A sharp satire perfect for Critic readers

We should be giving copies of this magazine away at every screening

On Cinema

This article is taken from the February 2024 issue of The Critic. To get the full magazine why not subscribe? Right now we’re offering five issues for just £10.


I realised in December that I’d spent quite a lot of the year watching films that I was supposed to admire but actually found somewhere between disappointing and interminable. Of the three-hour Epics By Great Men, I probably liked Oppenheimer most, but I could live easily with the news that I was never going to see it again.

This insight came to me as I found myself smiling from pretty much the first frame of Godzilla Minus One, a Japanese monster reboot that for all its silliness of premise seemed to have rather more to say about the actual impacts of the atomic bomb than Christopher Nolan’s movie. If you think that there’s the slightest possibility that you might enjoy a film about a giant lizard trashing Tokyo, give it a look, because it’s a delight.

Happily, 2024 is shaping up rather better, with two films out this month from new directors who show plenty of promise. First, Cord Jefferson has written and directed American Fiction, a satire based on Percival Everett’s 2001 novel Erasure. It may be significant that one of the producers is Rian Johnson, whose name has been on some of the best film and TV of recent years, including Knives Out and Poker Face.

Erika Alexander, Jeffrey Wright: American Fiction

The film stars Jeffrey Wright as Monk, a black author frustrated that publishers only want him to write “Black” books about drugs, crime and racism. Monk, the middle-aged Harvard-educated son of a doctor, who wears a tie to go on dates and whose childhood bedroom still has his lacrosse sticks, knows no more about ghetto life than any of his white counterparts.

But as his frustration with the world grows he snaps and, under a false name, drafts a spoof autobiography culled largely from watching films.

Titled “My Pafology”, it is a stereotyped tale of deprivation and violence. He intends it as an obvious insult to editors who can’t see past his skin colour — “I just want to rub their noses in it” — but of course it is taken seriously and he finds that for the first time in his life he has a bestseller on his hands.

American Fiction sits alongside last year’s hit novel Yellowface as a satire of the publishing industry’s — and the reading public’s — fetishisation of particular minority experiences. “They want a black book,” Monk’s agent tells him after publishers reject an earlier manuscript. “They have one,” replies Monk. “I’m black, and it’s my book.”

The film is merciless on all its subjects, including Monk, who loathes his publisher and nurses a vicious grudge against a more successful rival in ways that I and all my fellow authors will insist under torture that we do not recognise.

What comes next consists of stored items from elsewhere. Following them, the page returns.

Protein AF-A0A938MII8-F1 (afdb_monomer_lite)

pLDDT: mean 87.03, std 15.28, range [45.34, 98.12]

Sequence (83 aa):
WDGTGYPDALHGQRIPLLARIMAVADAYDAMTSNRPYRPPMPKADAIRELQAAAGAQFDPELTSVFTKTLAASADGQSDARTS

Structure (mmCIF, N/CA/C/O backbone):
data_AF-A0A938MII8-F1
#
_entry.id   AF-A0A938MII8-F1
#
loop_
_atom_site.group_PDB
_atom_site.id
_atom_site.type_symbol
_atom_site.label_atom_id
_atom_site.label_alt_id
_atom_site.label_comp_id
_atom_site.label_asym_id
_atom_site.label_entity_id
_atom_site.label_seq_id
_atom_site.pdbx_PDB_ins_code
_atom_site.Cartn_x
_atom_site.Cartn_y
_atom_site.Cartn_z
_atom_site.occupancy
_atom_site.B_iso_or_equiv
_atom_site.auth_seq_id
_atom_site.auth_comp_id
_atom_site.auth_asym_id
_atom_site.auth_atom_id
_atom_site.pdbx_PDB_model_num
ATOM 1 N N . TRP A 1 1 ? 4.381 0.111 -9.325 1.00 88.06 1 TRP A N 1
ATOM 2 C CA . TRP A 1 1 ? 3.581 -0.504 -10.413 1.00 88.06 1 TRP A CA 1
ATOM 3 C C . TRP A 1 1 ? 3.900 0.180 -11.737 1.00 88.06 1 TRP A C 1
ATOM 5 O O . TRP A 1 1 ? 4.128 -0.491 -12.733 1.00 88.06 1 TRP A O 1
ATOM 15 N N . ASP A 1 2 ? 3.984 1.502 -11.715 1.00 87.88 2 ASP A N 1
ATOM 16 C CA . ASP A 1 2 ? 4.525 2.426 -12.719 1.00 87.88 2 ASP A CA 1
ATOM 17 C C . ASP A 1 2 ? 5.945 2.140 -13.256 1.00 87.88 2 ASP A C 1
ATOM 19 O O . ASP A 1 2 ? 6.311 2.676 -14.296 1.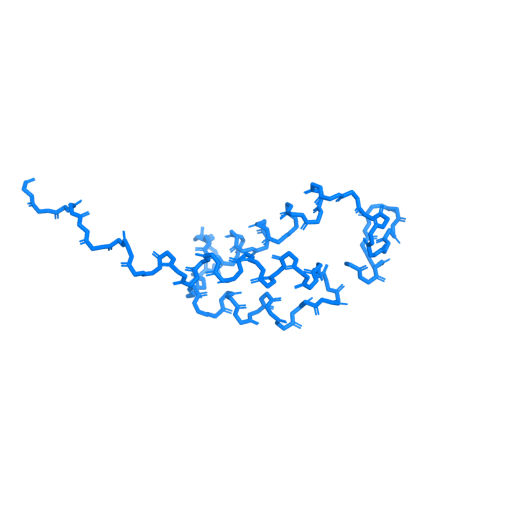00 87.88 2 ASP A O 1
ATOM 23 N N . GLY A 1 3 ? 6.745 1.307 -12.587 1.00 83.44 3 GLY A N 1
ATOM 24 C CA . GLY A 1 3 ? 8.119 1.008 -13.002 1.00 83.44 3 GLY A CA 1
ATOM 25 C C . GLY A 1 3 ? 9.165 1.976 -12.459 1.00 83.44 3 GLY A C 1
ATOM 26 O O . GLY A 1 3 ? 10.297 1.959 -12.928 1.00 83.44 3 GLY A O 1
ATOM 27 N N . THR A 1 4 ? 8.823 2.790 -11.458 1.00 85.38 4 THR A N 1
ATOM 28 C CA . THR A 1 4 ? 9.776 3.712 -10.810 1.00 85.38 4 THR A CA 1
ATOM 29 C C . THR A 1 4 ? 10.546 3.073 -9.645 1.00 85.38 4 THR A C 1
ATOM 31 O O . THR A 1 4 ? 11.418 3.703 -9.050 1.00 85.38 4 THR A O 1
ATOM 34 N N . GLY A 1 5 ? 10.242 1.811 -9.320 1.00 80.38 5 GLY A N 1
ATOM 35 C CA . GLY A 1 5 ? 10.875 1.054 -8.239 1.00 80.38 5 GLY A CA 1
ATOM 36 C C . GLY A 1 5 ? 12.245 0.460 -8.595 1.00 80.38 5 GLY A C 1
ATOM 37 O O . GLY A 1 5 ? 12.627 0.353 -9.756 1.00 80.38 5 GLY A O 1
ATOM 38 N N . TYR A 1 6 ? 12.974 0.019 -7.575 1.00 82.31 6 TYR A N 1
ATOM 39 C CA . TYR A 1 6 ? 14.314 -0.578 -7.665 1.00 82.31 6 TYR A CA 1
ATOM 40 C C . TYR A 1 6 ? 14.259 -2.084 -7.310 1.00 82.31 6 TYR A C 1
ATOM 42 O O . TYR A 1 6 ? 13.337 -2.470 -6.584 1.00 82.31 6 TYR A O 1
ATOM 50 N N . PRO A 1 7 ? 15.199 -2.956 -7.750 1.00 86.88 7 PRO A N 1
ATOM 51 C CA . PRO A 1 7 ? 16.353 -2.727 -8.640 1.00 86.88 7 PRO A CA 1
ATOM 52 C C . PRO A 1 7 ? 16.043 -2.675 -10.131 1.00 86.88 7 PRO A C 1
ATOM 54 O O . PRO A 1 7 ? 16.675 -1.920 -10.863 1.00 86.88 7 PRO A O 1
ATOM 57 N N . ASP A 1 8 ? 15.059 -3.446 -10.574 1.00 82.56 8 ASP A N 1
ATOM 58 C CA . ASP A 1 8 ? 14.918 -3.784 -11.993 1.00 82.56 8 ASP A CA 1
ATOM 59 C C . ASP A 1 8 ? 13.927 -2.886 -12.755 1.00 82.56 8 ASP A C 1
ATOM 61 O O . ASP A 1 8 ? 13.662 -3.132 -13.933 1.00 82.56 8 ASP A O 1
ATOM 65 N N . ALA A 1 9 ? 13.336 -1.877 -12.096 1.00 86.06 9 ALA A N 1
ATOM 66 C CA . ALA A 1 9 ? 12.364 -0.943 -12.686 1.00 86.06 9 ALA A CA 1
ATOM 67 C C . ALA A 1 9 ? 11.216 -1.639 -13.451 1.00 86.06 9 ALA A C 1
ATOM 69 O O . ALA A 1 9 ? 10.726 -1.177 -14.486 1.00 86.06 9 ALA A O 1
ATOM 70 N N . LEU A 1 10 ? 10.786 -2.802 -12.951 1.00 87.19 10 LEU A N 1
ATOM 71 C CA . LEU A 1 10 ? 9.711 -3.582 -13.557 1.00 87.19 10 LEU A CA 1
ATOM 72 C C . LEU A 1 10 ? 8.374 -2.851 -13.416 1.00 87.19 10 LEU A C 1
ATOM 74 O O . LEU A 1 10 ? 8.052 -2.316 -12.357 1.00 87.19 10 LEU A O 1
ATOM 78 N N . HIS A 1 11 ? 7.571 -2.889 -14.477 1.00 90.38 11 HIS A N 1
ATOM 79 C CA . HIS A 1 11 ? 6.261 -2.248 -14.535 1.00 90.38 11 HIS A CA 1
ATOM 80 C C . HIS A 1 11 ? 5.131 -3.263 -14.706 1.00 90.38 11 HIS A C 1
ATOM 82 O O . HIS A 1 11 ? 5.283 -4.304 -15.358 1.00 90.38 11 HIS A O 1
ATOM 88 N N . GLY A 1 12 ? 3.969 -2.927 -14.155 1.00 92.31 12 GLY A N 1
ATOM 89 C CA . GLY A 1 12 ? 2.740 -3.686 -14.323 1.00 92.31 12 GLY A CA 1
ATOM 90 C C . GLY A 1 12 ? 2.891 -5.160 -13.946 1.00 92.31 12 GLY A C 1
ATOM 91 O O . GLY A 1 12 ? 3.472 -5.524 -12.923 1.00 92.31 12 GLY A O 1
ATOM 92 N N . GLN A 1 13 ? 2.404 -6.026 -14.830 1.00 92.44 13 GLN A N 1
ATOM 93 C CA . GLN A 1 13 ? 2.405 -7.477 -14.642 1.00 92.44 13 GLN A CA 1
ATOM 94 C C . GLN A 1 13 ? 3.783 -8.133 -14.815 1.00 92.44 13 GLN A C 1
ATOM 96 O O . GLN A 1 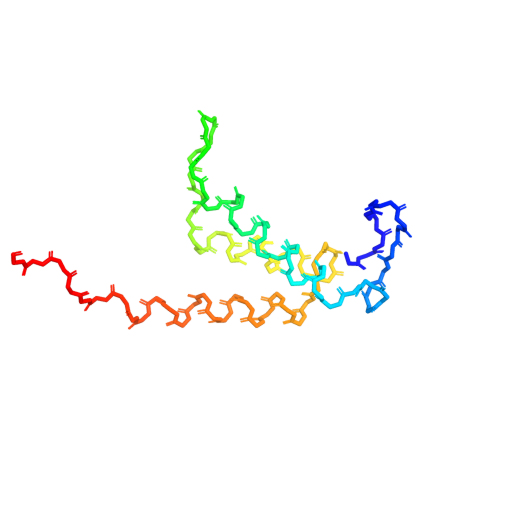13 ? 3.930 -9.309 -14.489 1.00 92.44 13 GLN A O 1
ATOM 101 N N . ARG A 1 14 ? 4.803 -7.393 -15.278 1.00 93.88 14 ARG A N 1
ATOM 102 C CA . ARG A 1 14 ? 6.189 -7.892 -15.282 1.00 93.88 14 ARG A CA 1
ATOM 103 C C . ARG A 1 14 ? 6.743 -8.026 -13.866 1.00 93.88 14 ARG A C 1
ATOM 105 O O . ARG A 1 14 ? 7.685 -8.781 -13.654 1.00 93.88 14 ARG A O 1
ATOM 112 N N . ILE A 1 15 ? 6.155 -7.315 -12.905 1.00 93.56 15 ILE A N 1
ATOM 113 C CA . ILE A 1 15 ? 6.419 -7.516 -11.484 1.00 93.56 15 ILE A CA 1
ATOM 114 C C . ILE A 1 15 ? 5.754 -8.843 -11.065 1.00 93.56 15 ILE A C 1
ATOM 116 O O . ILE A 1 15 ? 4.539 -9.000 -11.266 1.00 93.56 15 ILE A O 1
ATOM 120 N N . PRO A 1 16 ? 6.491 -9.793 -10.455 1.00 95.12 16 PRO A N 1
ATOM 121 C CA . PRO A 1 16 ? 5.916 -11.045 -9.971 1.00 95.12 16 PRO A CA 1
ATOM 122 C C . PRO A 1 16 ? 4.683 -10.809 -9.094 1.00 95.12 16 PRO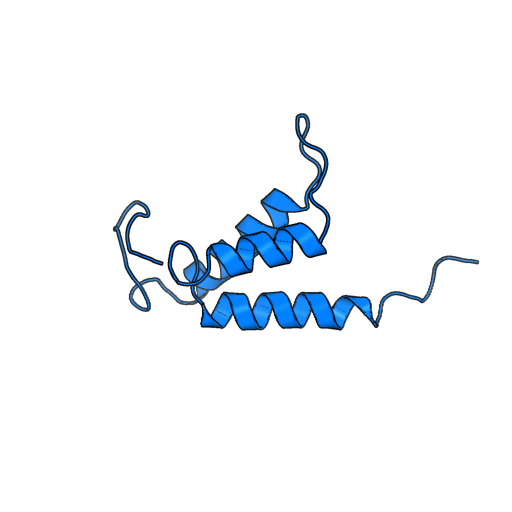 A C 1
ATOM 124 O O . PRO A 1 16 ? 4.663 -9.885 -8.280 1.00 95.12 16 PRO A O 1
ATOM 127 N N . LEU A 1 17 ? 3.654 -11.651 -9.241 1.00 95.50 17 LEU A N 1
ATOM 128 C CA . LEU A 1 17 ? 2.388 -11.500 -8.510 1.00 95.50 17 LEU A CA 1
ATOM 129 C C . LEU A 1 17 ? 2.611 -11.377 -6.996 1.00 95.50 17 LEU A C 1
ATOM 131 O O . LEU A 1 17 ? 2.082 -10.462 -6.373 1.00 95.50 17 LEU A O 1
ATOM 135 N N . LEU A 1 18 ? 3.451 -12.245 -6.426 1.00 95.62 18 LEU A N 1
ATOM 136 C CA . LEU A 1 18 ? 3.762 -12.222 -4.998 1.00 95.62 18 LEU A CA 1
ATOM 137 C C . LEU A 1 18 ? 4.383 -10.889 -4.558 1.00 95.62 18 LEU A C 1
ATOM 139 O O . LEU A 1 18 ? 4.007 -10.362 -3.519 1.00 95.62 18 LEU A O 1
ATOM 143 N N . ALA A 1 19 ? 5.277 -10.306 -5.360 1.00 94.31 19 ALA A N 1
ATOM 144 C CA . ALA A 1 19 ? 5.887 -9.016 -5.045 1.00 94.31 19 ALA A CA 1
ATOM 145 C C . ALA A 1 19 ? 4.852 -7.878 -5.055 1.00 94.31 19 ALA A C 1
ATOM 147 O O . ALA A 1 19 ? 4.879 -7.018 -4.178 1.00 94.31 19 ALA A O 1
ATOM 148 N N . ARG A 1 20 ? 3.893 -7.902 -5.992 1.00 96.62 20 ARG A N 1
ATOM 149 C CA . ARG A 1 20 ? 2.785 -6.931 -6.021 1.00 96.62 20 ARG A CA 1
ATOM 150 C C . ARG A 1 20 ? 1.862 -7.066 -4.804 1.00 96.62 20 ARG A C 1
ATOM 152 O O . ARG A 1 20 ? 1.455 -6.049 -4.253 1.00 96.62 20 ARG A O 1
ATOM 159 N N . ILE A 1 21 ? 1.573 -8.296 -4.364 1.00 97.12 21 ILE A N 1
ATOM 160 C CA . ILE A 1 21 ? 0.787 -8.562 -3.144 1.00 97.12 21 ILE A CA 1
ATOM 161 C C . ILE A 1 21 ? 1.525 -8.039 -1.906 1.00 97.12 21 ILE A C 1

Wright, utterly absorbing, gives us a man who is grumpy but tender, perceptive but idiotic, satirical but pompous, dignified but ridiculous. The funniest moments come from Monk’s frustration at the fawning reaction to the book — “White people think they want the truth, but they don’t,” Monk’s agent tells him. “They just want to be absolved.”

But the other half of the film is a gentle and moving story about his own life as, forced to take a leave of absence by his university after a white student complains he’s insufficiently sensitive about race, he re-engages with the family he’s kept at a distance. He, and they, contain multitudes, we learn.

This is an intelligent and highly enjoyable film about fury with the modern world, despising your co-workers, resenting the media, developing hate obsessions with books you haven’t actually read, and wondering how you’ll afford to put your parents into a home. It’s hard to imagine a film more perfectly targeted at Critic readers, and personally I think we should be giving copies of this magazine away at every screening.

Chuku Modu in Out of Darkness

Rather bloodier and scarier is Out of Darkness, from Scottish director Andrew Cumming. It is, and I realise how ridiculous this sounds, a prehistoric thriller, the story of a tiny Stone Age tribe going to new lands in search of a better life, and finding themselves in a fight for survival against an unseen foe.

I would understand if you thought this sounded like nonsense, your mind drifting to Raquel Welch in a fur bikini in One Million Years B.C. But this is a far superior offering. The performances, from a largely young and largely British cast, are convincing. The scenery of northwest Scotland, beautifully shot, is convincing as a world of both possibility and danger.

The story is tight, and well-worn horror tropes are given fresh life by the ancient setting. In particular the night scenes as the cave-people surround their fire, staring out into the darkness in terror, debating whether to fight or flee, are edge-of-the-seat stuff.

There haven’t been a lot of Stone Age films, partly because suspension of disbelief is a problem. In particular, how will the characters communicate? Should they speak modern English, which would be jarring, or are you limited to grunts?

Cumming solved this by commissioning a linguist to invent a language for the film, which is interpreted in subtitles. It’s a risky choice but it pays off, engaging you instead of pushing you away. I was immersed in this alien-but-not-alien world.